Records from a collection:
::::::

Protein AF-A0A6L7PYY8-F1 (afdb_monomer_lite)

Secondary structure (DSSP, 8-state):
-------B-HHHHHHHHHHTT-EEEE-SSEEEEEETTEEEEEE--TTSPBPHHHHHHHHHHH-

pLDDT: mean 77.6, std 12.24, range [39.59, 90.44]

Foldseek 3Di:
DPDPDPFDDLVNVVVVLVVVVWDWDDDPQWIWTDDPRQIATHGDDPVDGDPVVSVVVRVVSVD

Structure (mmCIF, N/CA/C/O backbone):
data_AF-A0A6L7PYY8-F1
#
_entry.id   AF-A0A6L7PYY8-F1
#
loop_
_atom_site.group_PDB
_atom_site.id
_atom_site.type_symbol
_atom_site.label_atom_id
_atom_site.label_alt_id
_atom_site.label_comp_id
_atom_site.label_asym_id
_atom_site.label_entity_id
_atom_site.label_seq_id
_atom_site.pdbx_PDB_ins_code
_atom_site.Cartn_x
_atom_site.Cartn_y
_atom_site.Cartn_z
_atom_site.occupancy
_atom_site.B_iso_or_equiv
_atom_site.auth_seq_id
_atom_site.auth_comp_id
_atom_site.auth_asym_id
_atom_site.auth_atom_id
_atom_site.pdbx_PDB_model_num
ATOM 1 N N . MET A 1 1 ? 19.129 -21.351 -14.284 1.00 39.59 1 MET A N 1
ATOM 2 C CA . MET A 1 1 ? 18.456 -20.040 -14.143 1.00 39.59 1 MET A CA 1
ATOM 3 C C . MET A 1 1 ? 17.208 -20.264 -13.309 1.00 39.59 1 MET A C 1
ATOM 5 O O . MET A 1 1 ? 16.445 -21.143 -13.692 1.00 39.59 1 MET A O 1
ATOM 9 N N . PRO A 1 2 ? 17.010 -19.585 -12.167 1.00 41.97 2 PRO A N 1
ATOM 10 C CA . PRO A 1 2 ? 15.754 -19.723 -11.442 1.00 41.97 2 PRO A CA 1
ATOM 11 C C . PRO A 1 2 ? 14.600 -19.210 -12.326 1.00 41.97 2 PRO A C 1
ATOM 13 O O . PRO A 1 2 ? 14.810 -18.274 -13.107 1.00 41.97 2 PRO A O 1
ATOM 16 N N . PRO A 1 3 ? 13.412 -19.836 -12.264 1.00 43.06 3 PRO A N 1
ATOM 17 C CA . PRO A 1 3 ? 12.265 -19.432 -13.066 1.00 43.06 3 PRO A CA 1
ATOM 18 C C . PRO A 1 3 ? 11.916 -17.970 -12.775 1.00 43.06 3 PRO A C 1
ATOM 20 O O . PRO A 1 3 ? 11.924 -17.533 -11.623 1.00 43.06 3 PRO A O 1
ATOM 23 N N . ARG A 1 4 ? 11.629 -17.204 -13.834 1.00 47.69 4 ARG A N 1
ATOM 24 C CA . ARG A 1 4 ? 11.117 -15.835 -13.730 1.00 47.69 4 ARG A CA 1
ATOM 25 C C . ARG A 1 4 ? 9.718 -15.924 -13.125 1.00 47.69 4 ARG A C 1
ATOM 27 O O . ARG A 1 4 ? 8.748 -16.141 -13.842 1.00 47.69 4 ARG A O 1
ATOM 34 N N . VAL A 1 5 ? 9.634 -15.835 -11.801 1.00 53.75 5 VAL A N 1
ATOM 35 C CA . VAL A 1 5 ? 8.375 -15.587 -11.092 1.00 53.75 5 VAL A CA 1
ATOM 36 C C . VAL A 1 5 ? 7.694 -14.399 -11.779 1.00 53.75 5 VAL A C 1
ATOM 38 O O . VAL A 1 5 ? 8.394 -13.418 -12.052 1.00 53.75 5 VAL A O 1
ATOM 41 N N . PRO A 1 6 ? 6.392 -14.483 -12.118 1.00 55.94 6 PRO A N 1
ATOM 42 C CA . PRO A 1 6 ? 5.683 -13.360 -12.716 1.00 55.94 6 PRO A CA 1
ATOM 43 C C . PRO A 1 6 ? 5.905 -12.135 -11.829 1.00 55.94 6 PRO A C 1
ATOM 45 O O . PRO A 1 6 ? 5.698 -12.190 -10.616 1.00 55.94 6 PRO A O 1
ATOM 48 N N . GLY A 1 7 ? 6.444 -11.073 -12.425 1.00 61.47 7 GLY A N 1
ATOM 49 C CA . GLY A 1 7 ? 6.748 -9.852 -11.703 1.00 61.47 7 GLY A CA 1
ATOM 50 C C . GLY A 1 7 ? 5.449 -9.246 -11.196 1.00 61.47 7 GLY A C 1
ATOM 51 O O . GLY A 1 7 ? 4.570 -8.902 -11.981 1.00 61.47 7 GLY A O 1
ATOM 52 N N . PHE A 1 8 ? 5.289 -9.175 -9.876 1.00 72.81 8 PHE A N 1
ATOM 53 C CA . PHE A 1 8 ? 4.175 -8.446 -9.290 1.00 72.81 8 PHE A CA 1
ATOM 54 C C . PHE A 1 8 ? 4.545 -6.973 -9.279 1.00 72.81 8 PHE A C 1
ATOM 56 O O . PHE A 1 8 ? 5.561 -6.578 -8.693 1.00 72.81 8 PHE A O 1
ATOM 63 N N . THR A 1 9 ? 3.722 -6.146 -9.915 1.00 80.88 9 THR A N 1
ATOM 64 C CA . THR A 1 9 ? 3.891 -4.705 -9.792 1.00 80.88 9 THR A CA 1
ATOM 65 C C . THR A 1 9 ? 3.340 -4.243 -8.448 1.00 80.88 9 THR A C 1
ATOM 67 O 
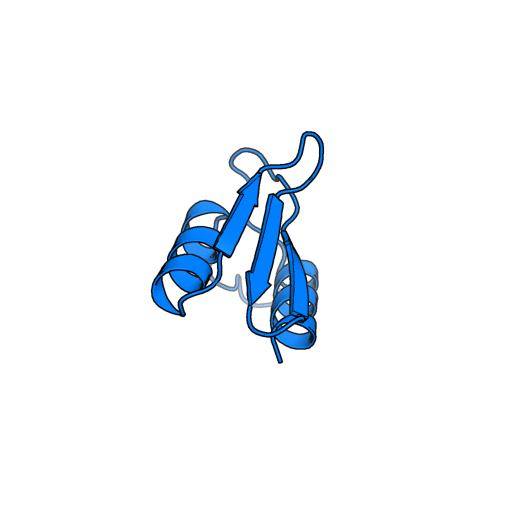O . THR A 1 9 ? 2.501 -4.888 -7.816 1.00 80.88 9 THR A O 1
ATOM 70 N N . ILE A 1 10 ? 3.768 -3.065 -8.004 1.00 80.06 10 ILE A N 1
ATOM 71 C CA . ILE A 1 10 ? 3.187 -2.438 -6.809 1.00 80.06 10 ILE A CA 1
ATOM 72 C C . ILE A 1 10 ? 1.696 -2.211 -6.967 1.00 80.06 10 ILE A C 1
ATOM 74 O O . ILE A 1 10 ? 0.961 -2.334 -5.994 1.00 80.06 10 ILE A O 1
ATOM 78 N N . SER A 1 11 ? 1.245 -1.880 -8.173 1.00 81.31 11 SER A N 1
ATOM 79 C CA . SER A 1 11 ? -0.171 -1.685 -8.450 1.00 81.31 11 SER A CA 1
ATOM 80 C C . SER A 1 11 ? -0.968 -2.955 -8.162 1.00 81.31 11 SER A C 1
ATOM 82 O O . SER A 1 11 ? -2.043 -2.860 -7.572 1.00 81.31 11 SER A O 1
ATOM 84 N N . ASP A 1 12 ? -0.421 -4.125 -8.497 1.00 84.12 12 ASP A N 1
ATOM 85 C CA . ASP A 1 12 ? -1.058 -5.417 -8.226 1.00 84.12 12 ASP A CA 1
ATOM 86 C C . ASP A 1 12 ? -1.108 -5.708 -6.729 1.00 84.12 12 ASP A C 1
ATOM 88 O O . ASP A 1 12 ? -2.161 -6.073 -6.208 1.00 84.12 12 ASP A O 1
ATOM 92 N N . VAL A 1 13 ? -0.009 -5.456 -6.014 1.00 82.56 13 VAL A N 1
ATOM 93 C CA . VAL A 1 13 ? 0.042 -5.625 -4.556 1.00 82.56 13 VAL A CA 1
ATOM 94 C C . VAL A 1 13 ? -0.939 -4.678 -3.871 1.00 82.56 13 VAL A C 1
ATOM 96 O O . VAL A 1 13 ? -1.775 -5.116 -3.091 1.00 82.56 13 VAL A O 1
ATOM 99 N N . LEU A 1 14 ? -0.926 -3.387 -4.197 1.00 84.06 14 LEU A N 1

::::::

= Task instructions =
Without copying any images, transcribe the records exactly as they stand.

= Finished exercise =
Protein AF-A0A6L7PYY8-F1 (afdb_monomer_lite)

Secondary structure (DSSP, 8-state):
-------B-HHHHHHHHHHTT-EEEE-SSEEEEEETTEEEEEE--TTSPBPHHHHHHHHHHH-

pLDDT: mean 77.6, std 12.24, range [39.59, 90.44]

Foldseek 3Di:
DPDPDPFDDLVNVVVVLVVVVWDWDDDPQWIWTDDPRQIATHGDDPVDGDPVVSVVVRVVSVD

Structure (mmCIF, N/CA/C/O backbone):
data_AF-A0A6L7PYY8-F1
#
_entry.id   AF-A0A6L7PYY8-F1
#
loop_
_atom_site.group_PDB
_atom_site.id
_atom_site.type_symbol
_atom_site.label_atom_id
_atom_site.label_alt_id
_atom_site.label_comp_id
_atom_site.label_asym_id
_atom_site.label_entity_id
_atom_site.label_seq_id
_atom_site.pdbx_PDB_ins_code
_atom_site.Cartn_x
_atom_site.Cartn_y
_atom_site.Cartn_z
_atom_site.occupancy
_atom_site.B_iso_or_equiv
_atom_site.auth_seq_id
_atom_site.auth_comp_id
_atom_site.auth_asym_id
_atom_site.auth_atom_id
_atom_site.pdbx_PDB_model_num
ATOM 1 N N . MET A 1 1 ? 19.129 -21.351 -14.284 1.00 39.59 1 MET A N 1
ATOM 2 C CA . MET A 1 1 ? 18.456 -20.040 -14.143 1.00 39.59 1 MET A CA 1
ATOM 3 C C . MET A 1 1 ? 17.208 -20.264 -13.309 1.00 39.59 1 MET A C 1
ATOM 5 O O . MET A 1 1 ? 16.445 -21.143 -13.692 1.00 39.59 1 MET A O 1
ATOM 9 N N . PRO A 1 2 ? 17.010 -19.585 -12.167 1.00 41.97 2 PRO A N 1
ATOM 10 C CA . PRO A 1 2 ? 15.754 -19.723 -11.442 1.00 41.97 2 PRO A CA 1
ATOM 11 C C . PRO A 1 2 ? 14.600 -19.210 -12.326 1.00 41.97 2 PRO A C 1
ATOM 13 O O . PRO A 1 2 ? 14.810 -18.274 -13.107 1.00 41.97 2 PRO A O 1
ATOM 16 N N . PRO A 1 3 ? 13.412 -19.836 -12.264 1.00 43.06 3 PRO A N 1
ATOM 17 C CA . PRO A 1 3 ? 12.265 -19.432 -13.066 1.00 43.06 3 PRO A CA 1
ATOM 18 C C . PRO A 1 3 ? 11.916 -17.970 -12.775 1.00 43.06 3 PRO A C 1
ATOM 20 O O . PRO A 1 3 ? 11.924 -17.533 -11.623 1.00 43.06 3 PRO A O 1
ATOM 23 N N . ARG A 1 4 ? 11.629 -17.204 -13.834 1.00 47.69 4 ARG A N 1
ATOM 24 C CA . ARG A 1 4 ? 11.117 -15.835 -13.730 1.00 47.69 4 ARG A CA 1
ATOM 25 C C . ARG A 1 4 ? 9.718 -15.924 -13.125 1.00 47.69 4 ARG A C 1
ATOM 27 O O . ARG A 1 4 ? 8.748 -16.141 -13.842 1.00 47.69 4 ARG A O 1
ATOM 34 N N . VAL A 1 5 ? 9.634 -15.835 -11.801 1.00 53.75 5 VAL A N 1
ATOM 35 C CA . VAL A 1 5 ? 8.375 -15.587 -11.092 1.00 53.75 5 VAL A CA 1
ATOM 36 C C . VAL A 1 5 ? 7.694 -14.399 -11.779 1.00 53.75 5 VAL A C 1
ATOM 38 O O . VAL A 1 5 ? 8.394 -13.418 -12.052 1.00 53.75 5 VAL A O 1
ATOM 41 N N . PRO A 1 6 ? 6.392 -14.483 -12.118 1.00 55.94 6 PRO A N 1
ATOM 42 C CA . PRO A 1 6 ? 5.683 -13.360 -12.716 1.00 55.94 6 PRO A CA 1
ATOM 43 C C . PRO A 1 6 ? 5.905 -12.135 -11.829 1.00 55.94 6 PRO A C 1
ATOM 45 O O . PRO A 1 6 ? 5.698 -12.190 -10.616 1.00 55.94 6 PRO A O 1
ATOM 48 N N . GLY A 1 7 ? 6.444 -11.073 -12.425 1.00 61.47 7 GLY A N 1
ATOM 49 C CA . GLY A 1 7 ? 6.748 -9.852 -11.703 1.00 61.47 7 GLY A CA 1
ATOM 50 C C . GLY A 1 7 ? 5.449 -9.246 -11.196 1.00 61.47 7 GLY A C 1
ATOM 51 O O . GLY A 1 7 ? 4.570 -8.902 -11.981 1.00 61.47 7 GLY A O 1
ATOM 52 N N . PHE A 1 8 ? 5.289 -9.175 -9.876 1.00 72.81 8 PHE A N 1
ATOM 53 C CA . PHE A 1 8 ? 4.175 -8.446 -9.290 1.00 72.81 8 PHE A CA 1
ATOM 54 C C . PHE A 1 8 ? 4.545 -6.973 -9.279 1.00 72.81 8 PHE A C 1
ATOM 56 O O . PHE A 1 8 ? 5.561 -6.578 -8.693 1.00 72.81 8 PHE A O 1
ATOM 63 N N . THR A 1 9 ? 3.722 -6.146 -9.915 1.00 80.88 9 THR A N 1
ATOM 64 C CA . THR A 1 9 ? 3.891 -4.705 -9.792 1.00 80.88 9 THR A CA 1
ATOM 65 C C . THR A 1 9 ? 3.340 -4.243 -8.448 1.00 80.88 9 THR A C 1
ATOM 67 O 
O . THR A 1 9 ? 2.501 -4.888 -7.816 1.00 80.88 9 THR A O 1
ATOM 70 N N . ILE A 1 10 ? 3.768 -3.065 -8.004 1.00 80.06 10 ILE A N 1
ATOM 71 C CA . ILE A 1 10 ? 3.187 -2.438 -6.809 1.00 80.06 10 ILE A CA 1
ATOM 72 C C . ILE A 1 10 ? 1.696 -2.211 -6.967 1.00 80.06 10 ILE A C 1
ATOM 74 O O . ILE A 1 10 ? 0.961 -2.334 -5.994 1.00 80.06 10 ILE A O 1
ATOM 78 N N . SER A 1 11 ? 1.245 -1.880 -8.173 1.00 81.31 11 SER A N 1
ATOM 79 C CA . SER A 1 11 ? -0.171 -1.685 -8.450 1.00 81.31 11 SER A CA 1
ATOM 80 C C . SER A 1 11 ? -0.968 -2.955 -8.162 1.00 81.31 11 SER A C 1
ATOM 82 O O . SER A 1 11 ? -2.043 -2.860 -7.572 1.00 81.31 11 SER A O 1
ATOM 84 N N . ASP A 1 12 ? -0.421 -4.125 -8.497 1.00 84.12 12 ASP A N 1
ATOM 85 C CA . ASP A 1 12 ? -1.058 -5.417 -8.226 1.00 84.12 12 ASP A CA 1
ATOM 86 C C . ASP A 1 12 ? -1.108 -5.708 -6.729 1.00 84.12 12 ASP A C 1
ATOM 88 O O . ASP A 1 12 ? -2.161 -6.073 -6.208 1.00 84.12 12 ASP A O 1
ATOM 92 N N . VAL A 1 13 ? -0.009 -5.456 -6.014 1.00 82.56 13 VAL A N 1
ATOM 93 C CA . VAL A 1 13 ? 0.042 -5.625 -4.556 1.00 82.56 13 VAL A CA 1
ATOM 94 C C . VAL A 1 13 ? -0.939 -4.678 -3.871 1.00 82.56 13 VAL A C 1
ATOM 96 O O . VAL A 1 13 ? -1.775 -5.116 -3.091 1.00 82.56 13 VAL A O 1
ATOM 99 N N . LEU A 1 14 ? -0.926 -3.387 -4.197 1.00 84.06 14 LEU A N 1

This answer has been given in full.